With Worthing’s town centre suffering, like so many others, with the closure of HMV, Jessops and Blockbusters, the County Councillor for the town centre area, James Doyle, is calling for joint action on an immediate plan to support the retail heart of the town.


James Doyle in Worthing Town Centre: bringing bikes to the heart of the town helps people shop cheaper, quicker and greener.

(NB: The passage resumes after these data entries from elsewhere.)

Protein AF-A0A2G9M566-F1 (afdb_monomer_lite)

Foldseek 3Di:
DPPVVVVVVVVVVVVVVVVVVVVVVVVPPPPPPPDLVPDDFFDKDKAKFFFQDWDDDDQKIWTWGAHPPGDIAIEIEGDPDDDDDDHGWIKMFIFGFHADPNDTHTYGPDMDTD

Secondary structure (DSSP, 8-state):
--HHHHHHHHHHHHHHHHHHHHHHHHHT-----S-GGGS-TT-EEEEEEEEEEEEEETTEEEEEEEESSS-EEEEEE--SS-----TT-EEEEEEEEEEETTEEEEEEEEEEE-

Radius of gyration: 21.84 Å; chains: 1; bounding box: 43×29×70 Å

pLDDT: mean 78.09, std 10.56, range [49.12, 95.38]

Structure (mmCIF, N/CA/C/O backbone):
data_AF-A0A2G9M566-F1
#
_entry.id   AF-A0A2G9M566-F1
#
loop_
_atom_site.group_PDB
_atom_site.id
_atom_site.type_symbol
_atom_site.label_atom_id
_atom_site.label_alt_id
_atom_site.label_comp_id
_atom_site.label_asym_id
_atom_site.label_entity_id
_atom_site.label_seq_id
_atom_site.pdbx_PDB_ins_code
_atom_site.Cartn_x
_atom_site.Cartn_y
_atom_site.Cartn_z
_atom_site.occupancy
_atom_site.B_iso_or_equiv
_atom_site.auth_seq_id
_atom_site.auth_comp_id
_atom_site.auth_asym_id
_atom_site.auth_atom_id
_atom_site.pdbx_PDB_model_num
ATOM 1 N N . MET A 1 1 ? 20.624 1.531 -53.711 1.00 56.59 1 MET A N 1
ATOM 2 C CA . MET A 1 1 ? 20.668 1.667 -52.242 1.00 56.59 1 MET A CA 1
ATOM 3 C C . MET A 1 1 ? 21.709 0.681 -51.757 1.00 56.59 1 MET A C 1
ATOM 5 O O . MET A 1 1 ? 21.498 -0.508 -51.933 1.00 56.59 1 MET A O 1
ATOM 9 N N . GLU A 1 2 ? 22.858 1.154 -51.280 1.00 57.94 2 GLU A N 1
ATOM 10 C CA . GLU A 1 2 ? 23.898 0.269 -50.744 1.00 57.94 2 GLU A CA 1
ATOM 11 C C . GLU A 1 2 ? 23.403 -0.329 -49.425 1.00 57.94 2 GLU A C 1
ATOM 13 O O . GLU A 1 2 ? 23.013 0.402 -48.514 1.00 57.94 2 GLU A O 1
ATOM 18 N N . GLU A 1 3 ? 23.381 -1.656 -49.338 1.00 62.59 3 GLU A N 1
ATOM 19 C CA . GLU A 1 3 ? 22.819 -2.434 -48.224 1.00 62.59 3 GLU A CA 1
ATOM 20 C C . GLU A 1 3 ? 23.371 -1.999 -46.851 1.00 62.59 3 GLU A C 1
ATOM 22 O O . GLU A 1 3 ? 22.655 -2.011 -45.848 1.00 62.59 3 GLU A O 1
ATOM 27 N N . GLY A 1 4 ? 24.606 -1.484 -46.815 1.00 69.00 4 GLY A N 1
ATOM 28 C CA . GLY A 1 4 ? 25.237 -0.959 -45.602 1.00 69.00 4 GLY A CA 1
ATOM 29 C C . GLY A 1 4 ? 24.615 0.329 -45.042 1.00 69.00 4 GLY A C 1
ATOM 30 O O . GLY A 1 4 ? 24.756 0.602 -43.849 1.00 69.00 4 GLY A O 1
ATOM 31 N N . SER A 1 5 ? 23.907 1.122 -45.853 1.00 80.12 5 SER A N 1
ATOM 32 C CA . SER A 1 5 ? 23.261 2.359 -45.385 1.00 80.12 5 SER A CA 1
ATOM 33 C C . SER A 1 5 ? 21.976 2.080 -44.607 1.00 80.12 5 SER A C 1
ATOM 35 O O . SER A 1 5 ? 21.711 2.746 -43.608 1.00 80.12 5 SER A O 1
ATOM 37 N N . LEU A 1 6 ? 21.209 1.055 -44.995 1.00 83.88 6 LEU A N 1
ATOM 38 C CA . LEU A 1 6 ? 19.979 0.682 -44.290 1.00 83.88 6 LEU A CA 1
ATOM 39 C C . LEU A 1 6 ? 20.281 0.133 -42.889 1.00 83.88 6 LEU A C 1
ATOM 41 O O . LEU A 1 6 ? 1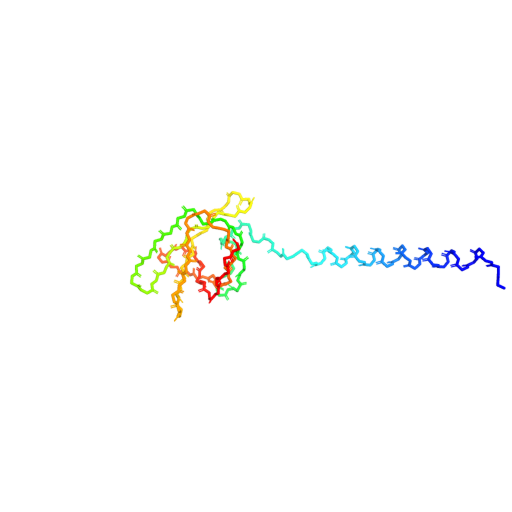9.622 0.508 -41.921 1.00 83.88 6 LEU A O 1
ATOM 45 N N . GLN A 1 7 ? 21.326 -0.691 -42.767 1.00 82.69 7 GLN A N 1
ATOM 46 C CA . GLN A 1 7 ? 21.741 -1.263 -41.486 1.00 82.69 7 GLN A CA 1
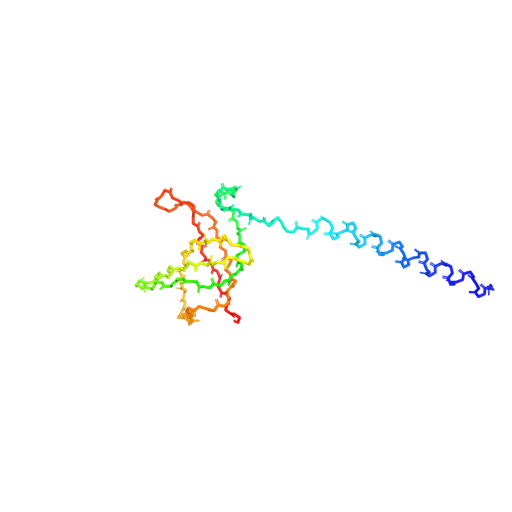ATOM 47 C C . GLN A 1 7 ? 22.201 -0.181 -40.496 1.00 82.69 7 GLN A C 1
ATOM 49 O O . GLN A 1 7 ? 21.819 -0.211 -39.329 1.00 82.69 7 GLN A O 1
ATOM 54 N N . LYS A 1 8 ? 22.960 0.821 -40.957 1.00 85.75 8 LYS A N 1
ATOM 55 C CA . LYS A 1 8 ? 23.404 1.946 -40.113 1.00 85.75 8 LYS A CA 1
ATOM 56 C C . LYS A 1 8 ? 22.239 2.798 -39.612 1.00 85.75 8 LYS A C 1
ATOM 58 O O . LYS A 1 8 ? 22.239 3.203 -38.450 1.00 85.75 8 LYS A O 1
ATOM 63 N N . ILE A 1 9 ? 21.239 3.040 -40.459 1.00 90.25 9 ILE A N 1
ATOM 64 C CA . ILE A 1 9 ? 20.042 3.800 -40.080 1.00 90.25 9 ILE A CA 1
ATOM 65 C C . ILE A 1 9 ? 19.222 3.011 -39.053 1.00 90.25 9 ILE A C 1
ATOM 67 O O . ILE A 1 9 ? 18.854 3.563 -38.019 1.00 90.25 9 ILE A O 1
ATOM 71 N N . ALA A 1 10 ? 19.011 1.712 -39.279 1.00 91.19 10 ALA A N 1
ATOM 72 C CA . ALA A 1 10 ? 18.273 0.851 -38.356 1.00 91.19 10 ALA A CA 1
ATOM 73 C C . ALA A 1 10 ? 18.933 0.779 -36.969 1.00 91.19 10 ALA A C 1
ATOM 75 O O . ALA A 1 10 ? 18.255 0.920 -35.953 1.00 91.19 10 ALA A O 1
ATOM 76 N N . VAL A 1 11 ? 20.262 0.630 -36.920 1.00 91.62 11 VAL A N 1
ATOM 77 C CA . VAL A 1 11 ? 21.016 0.606 -35.657 1.00 91.62 11 VAL A CA 1
ATOM 78 C C . VAL A 1 11 ? 20.936 1.957 -34.943 1.00 91.62 11 VAL A C 1
ATOM 80 O O . VAL A 1 11 ? 20.711 1.992 -33.737 1.00 91.62 11 VAL A O 1
ATOM 83 N N . THR A 1 12 ? 21.044 3.069 -35.673 1.00 93.44 12 THR A N 1
ATOM 84 C CA . THR A 1 12 ? 20.924 4.418 -35.090 1.00 93.44 12 THR A CA 1
ATOM 85 C C . THR A 1 12 ? 19.541 4.652 -34.481 1.00 93.44 12 THR A C 1
ATOM 87 O O . THR A 1 12 ? 19.442 5.154 -33.364 1.00 93.44 12 THR A O 1
ATOM 90 N N . ILE A 1 13 ? 18.472 4.250 -35.177 1.00 94.44 13 ILE A N 1
ATOM 91 C CA . ILE A 1 13 ? 17.097 4.376 -34.675 1.00 94.44 13 ILE A CA 1
ATOM 92 C C . ILE A 1 13 ? 16.893 3.502 -33.434 1.00 94.44 13 ILE A C 1
ATOM 94 O O . ILE A 1 13 ? 16.295 3.960 -32.465 1.00 94.44 13 ILE A O 1
ATOM 98 N N . LEU A 1 14 ? 17.425 2.277 -33.428 1.00 95.00 14 LEU A N 1
ATOM 99 C CA . LEU A 1 14 ? 17.317 1.368 -32.288 1.00 95.00 14 LEU A CA 1
ATOM 100 C C . LEU A 1 14 ? 18.051 1.912 -31.056 1.00 95.00 14 LEU A C 1
ATOM 102 O O . LEU A 1 14 ? 17.481 1.940 -29.968 1.00 95.00 14 LEU A O 1
ATOM 106 N N . ILE A 1 15 ? 19.281 2.404 -31.227 1.00 95.38 15 ILE A N 1
ATOM 107 C CA . ILE A 1 15 ? 20.054 3.019 -30.139 1.00 95.38 15 ILE A CA 1
ATOM 108 C C . ILE A 1 15 ? 19.349 4.277 -29.629 1.00 95.38 15 ILE A C 1
ATOM 110 O O . ILE A 1 15 ? 19.207 4.449 -28.421 1.00 95.38 15 ILE A O 1
ATOM 114 N N . SER A 1 16 ? 18.862 5.134 -30.529 1.00 94.44 16 SER A N 1
ATOM 115 C CA . SER A 1 16 ? 18.134 6.342 -30.141 1.00 94.44 16 SER A CA 1
ATOM 116 C C . SER A 1 16 ? 16.840 6.007 -29.400 1.00 94.44 16 SER A C 1
ATOM 118 O O . SER A 1 16 ? 16.543 6.643 -28.395 1.00 94.44 16 SER A O 1
ATOM 120 N N . GLY A 1 17 ? 16.086 5.004 -29.854 1.00 93.25 17 GLY A N 1
ATOM 121 C CA . GLY A 1 17 ? 14.858 4.557 -29.198 1.00 93.25 17 GLY A CA 1
ATOM 122 C C . GLY A 1 17 ? 15.115 4.000 -27.800 1.00 93.25 17 GLY A C 1
ATOM 123 O O . GLY A 1 17 ? 14.394 4.339 -26.866 1.00 93.25 17 GLY A O 1
ATOM 124 N N . LEU A 1 18 ? 16.184 3.217 -27.627 1.00 93.62 18 LEU A N 1
ATOM 125 C CA . LEU A 1 18 ? 16.606 2.739 -26.307 1.00 93.62 18 LEU A CA 1
ATOM 126 C C . LEU A 1 18 ? 17.043 3.887 -25.391 1.00 93.62 18 LEU A C 1
ATOM 128 O O . LEU A 1 18 ? 16.733 3.861 -24.203 1.00 93.62 18 LEU A O 1
ATOM 132 N N . LEU A 1 19 ? 17.713 4.909 -25.931 1.00 92.50 19 LEU A N 1
ATOM 133 C CA . LEU A 1 19 ? 18.102 6.097 -25.170 1.00 92.50 19 LEU A CA 1
ATOM 134 C C . LEU A 1 19 ? 16.871 6.854 -24.646 1.00 92.50 19 LEU A C 1
ATOM 136 O O . LEU A 1 19 ? 16.814 7.191 -23.467 1.00 92.50 19 LEU A O 1
ATOM 140 N N . PHE A 1 20 ? 15.866 7.073 -25.502 1.00 89.44 20 PHE A N 1
ATOM 141 C CA . PHE A 1 20 ? 14.601 7.696 -25.098 1.00 89.44 20 PHE A CA 1
ATOM 142 C C . PHE A 1 20 ? 13.849 6.857 -24.065 1.00 89.44 20 PHE A C 1
ATOM 144 O O . PHE A 1 20 ? 13.323 7.405 -23.100 1.00 89.44 20 PHE A O 1
ATOM 151 N N . LEU A 1 21 ? 13.836 5.533 -24.232 1.00 87.62 21 LEU A N 1
ATOM 152 C CA . LEU A 1 21 ? 13.208 4.628 -23.275 1.00 87.62 21 LEU A CA 1
ATOM 153 C C . LEU A 1 21 ? 13.882 4.697 -21.898 1.00 87.62 21 LEU A C 1
ATOM 155 O O . LEU A 1 21 ? 13.191 4.657 -20.887 1.00 87.62 21 LEU A O 1
ATOM 159 N N . LEU A 1 22 ? 15.210 4.834 -21.852 1.00 85.69 22 LEU A N 1
ATOM 160 C CA . LEU A 1 22 ? 15.968 4.959 -20.605 1.00 85.69 22 LEU A CA 1
ATOM 161 C C . LEU A 1 22 ? 15.642 6.272 -19.880 1.00 85.69 22 LEU A C 1
ATOM 163 O O . LEU A 1 22 ? 15.429 6.263 -18.672 1.00 85.69 22 LEU A O 1
ATOM 167 N N . ILE A 1 23 ? 15.536 7.383 -20.617 1.00 83.19 23 ILE A N 1
ATOM 168 C CA . ILE A 1 23 ? 15.117 8.677 -20.054 1.00 83.19 23 ILE A CA 1
ATOM 169 C C . ILE A 1 23 ? 13.696 8.578 -19.490 1.00 83.19 23 ILE A C 1
ATOM 171 O O . ILE A 1 23 ? 13.462 8.996 -18.361 1.00 83.19 23 ILE A O 1
ATOM 175 N N . TYR A 1 24 ? 12.773 7.961 -20.233 1.00 82.25 24 TYR A N 1
ATOM 176 C CA . TYR A 1 24 ? 11.403 7.750 -19.767 1.00 82.25 24 TYR A CA 1
ATOM 177 C C . TYR A 1 24 ? 11.349 6.869 -18.511 1.00 82.25 24 TYR A C 1
ATOM 179 O O . TYR A 1 24 ? 10.590 7.150 -17.592 1.00 82.25 24 TYR A O 1
ATOM 187 N N . LEU A 1 25 ? 12.191 5.834 -18.427 1.00 75.12 25 LEU A N 1
ATOM 188 C CA . LEU A 1 25 ? 12.268 4.974 -17.244 1.00 75.12 25 LEU A CA 1
ATOM 189 C C . LEU A 1 25 ? 12.679 5.736 -15.977 1.00 75.12 25 LEU A C 1
ATOM 191 O O . LEU A 1 25 ? 12.199 5.394 -14.902 1.00 75.12 25 LEU A O 1
ATOM 195 N N . ASN A 1 26 ? 13.534 6.756 -16.099 1.00 63.25 26 ASN A N 1
ATOM 196 C CA . ASN A 1 26 ? 13.957 7.574 -14.959 1.00 63.25 26 ASN A CA 1
ATOM 197 C C . ASN A 1 26 ? 12.855 8.517 -14.451 1.00 63.25 26 ASN A C 1
ATOM 199 O O . ASN A 1 26 ? 12.865 8.863 -13.276 1.00 63.25 26 ASN A O 1
ATOM 203 N N . GLU A 1 27 ? 11.911 8.935 -15.298 1.00 60.47 27 GLU A N 1
ATOM 204 C CA . GLU A 1 27 ? 10.758 9.740 -14.857 1.00 60.47 27 GLU A CA 1
ATOM 205 C C . GLU A 1 27 ? 9.639 8.878 -14.253 1.00 60.47 27 GLU A C 1
ATOM 207 O O . GLU A 1 27 ? 8.812 9.373 -13.494 1.00 60.47 27 GLU A O 1
ATOM 212 N N . VAL A 1 28 ? 9.624 7.576 -14.557 1.00 56.69 28 VAL A N 1
ATOM 213 C CA . VAL A 1 28 ? 8.650 6.601 -14.037 1.00 56.69 28 VAL A CA 1
ATOM 214 C C . VAL A 1 28 ? 9.246 5.804 -12.869 1.00 56.69 28 VAL A C 1
ATOM 216 O O . VAL A 1 28 ? 8.931 4.634 -12.653 1.00 56.69 28 VAL A O 1
ATOM 219 N N . GLU A 1 29 ? 10.106 6.418 -12.058 1.00 52.19 29 GLU A N 1
ATOM 220 C CA . GLU A 1 29 ? 10.262 5.943 -10.687 1.00 52.19 29 GLU A CA 1
ATOM 221 C C . GLU A 1 29 ? 9.080 6.482 -9.884 1.00 52.19 29 GLU A C 1
ATOM 223 O O . GLU A 1 29 ? 9.109 7.604 -9.391 1.00 52.19 29 GLU A O 1
ATOM 228 N N . LEU A 1 30 ? 8.013 5.675 -9.786 1.00 53.41 30 LEU A N 1
ATOM 229 C CA . LEU A 1 30 ? 6.952 5.892 -8.799 1.00 53.41 30 LEU A CA 1
ATOM 230 C C . LEU A 1 30 ? 7.631 6.204 -7.464 1.00 53.41 30 LEU A C 1
ATOM 232 O O . LEU A 1 30 ? 8.444 5.388 -7.011 1.00 53.41 30 LEU A O 1
ATOM 236 N N . GLU A 1 31 ? 7.336 7.370 -6.883 1.00 54.44 31 GLU A N 1
ATOM 237 C CA . GLU A 1 31 ? 7.908 7.781 -5.606 1.00 54.44 31 GLU A CA 1
ATOM 238 C C . GLU A 1 31 ? 7.667 6.659 -4.596 1.00 54.44 31 GLU A C 1
ATOM 240 O O . GLU A 1 31 ? 6.547 6.354 -4.183 1.00 54.44 31 GLU A O 1
ATOM 245 N N . ARG A 1 32 ? 8.746 5.942 -4.273 1.00 55.56 32 ARG A N 1
ATOM 246 C CA . ARG A 1 32 ? 8.707 4.849 -3.313 1.00 55.56 32 ARG A CA 1
ATOM 247 C C . ARG A 1 32 ? 8.721 5.494 -1.945 1.00 55.56 32 ARG A C 1
ATOM 249 O O . ARG A 1 32 ? 9.791 5.781 -1.416 1.00 55.56 32 ARG A O 1
ATOM 256 N N . ILE A 1 33 ? 7.526 5.733 -1.421 1.00 60.16 33 ILE A N 1
ATOM 257 C CA . ILE A 1 33 ? 7.306 6.218 -0.064 1.00 60.16 33 ILE A CA 1
ATOM 258 C C . ILE A 1 33 ? 8.043 5.280 0.897 1.00 60.16 33 ILE A C 1
ATOM 260 O O . ILE A 1 33 ? 7.712 4.098 1.005 1.00 60.16 33 ILE A O 1
ATOM 264 N N . GLN A 1 34 ? 9.093 5.803 1.531 1.00 61.53 34 GLN A N 1
ATOM 265 C CA . GLN A 1 34 ? 9.923 5.049 2.474 1.00 61.53 34 GLN A CA 1
ATOM 266 C C . GLN A 1 34 ? 9.306 5.038 3.870 1.00 61.53 34 GLN A C 1
ATOM 268 O O . GLN A 1 34 ? 9.486 4.058 4.578 1.00 61.53 34 GLN A O 1
ATOM 273 N N . SER A 1 35 ? 8.562 6.090 4.223 1.00 66.75 35 SER A N 1
ATOM 274 C CA . SER A 1 35 ? 7.863 6.248 5.494 1.00 66.75 35 SER A CA 1
ATOM 275 C C . SER A 1 35 ? 6.546 6.990 5.279 1.00 66.75 35 SER A C 1
ATOM 277 O O . SER A 1 35 ? 6.474 7.940 4.502 1.00 66.75 35 SER A O 1
ATOM 279 N N . LEU A 1 36 ? 5.507 6.579 6.006 1.00 69.94 36 LEU A N 1
ATOM 280 C CA . LEU A 1 36 ? 4.226 7.290 6.076 1.00 69.94 36 LEU A CA 1
ATOM 281 C C . LEU A 1 36 ? 4.361 8.691 6.692 1.00 69.94 36 LEU A C 1
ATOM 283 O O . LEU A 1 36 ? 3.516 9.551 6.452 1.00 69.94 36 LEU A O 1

 ‘Both the County and Borough Councils, along with the Town Centre Initiative (TCI), need to engage quickly with the retailers in Worthing’s main shopping area, and work together to ensure that Worthing can ride out these adverse conditions and come out ahead of its rivals. I’m proposing a four-point plan of action:

  1. Enhance the street environment: improve the paving in Montague Street, make the crossing of Crescent Road into the ‘West End’ more pedestrian-friendly, and look at shared use in the West End. The County Council has already agreed to look at some of these points, and consultation on the Crescent Road crossing should take place soon, I hope this will be only the first step in an ongoing programme of improvements.
  2. Set up a virtual High Street for Worthing: the Borough Council and TCI need to develop a website and smartphone app to bring all of Worthing’s shops together, developing a stronger appeal for shoppers and allowing cross-promotion of offers and discounts which would be usable on a customer’s next actual shopping trip into Worthing. Who knows, we could even promote discounts on the car parks!
  3. Support Independent Traders: concentrate the work of organisations that offer business training, advice and support around the independent traders who make our town centre unique; Worthing is at the mercy of chains, but we can encourage those traders, like Type 40 Toys in Montague Street, who bring in visitors from far and wide.
  4. Act on Empty Shops: one fifth of Worthing’s empty shops have been empty for over two years; and rents have not been lowered in that time. The Borough Council and TCI need to call commercial landlords to account for their passive sabotage of Worthing’s economy, and ask why they are unwilling to drop rents to get shops open again. The council should name and shame those landlords who are not doing enough. One of the UK’s leading experts on empty shops, Dan Thompson, lives in Worthing and is a passionate advocate for the local economy; why is the Borough Council not using his expertise and advice?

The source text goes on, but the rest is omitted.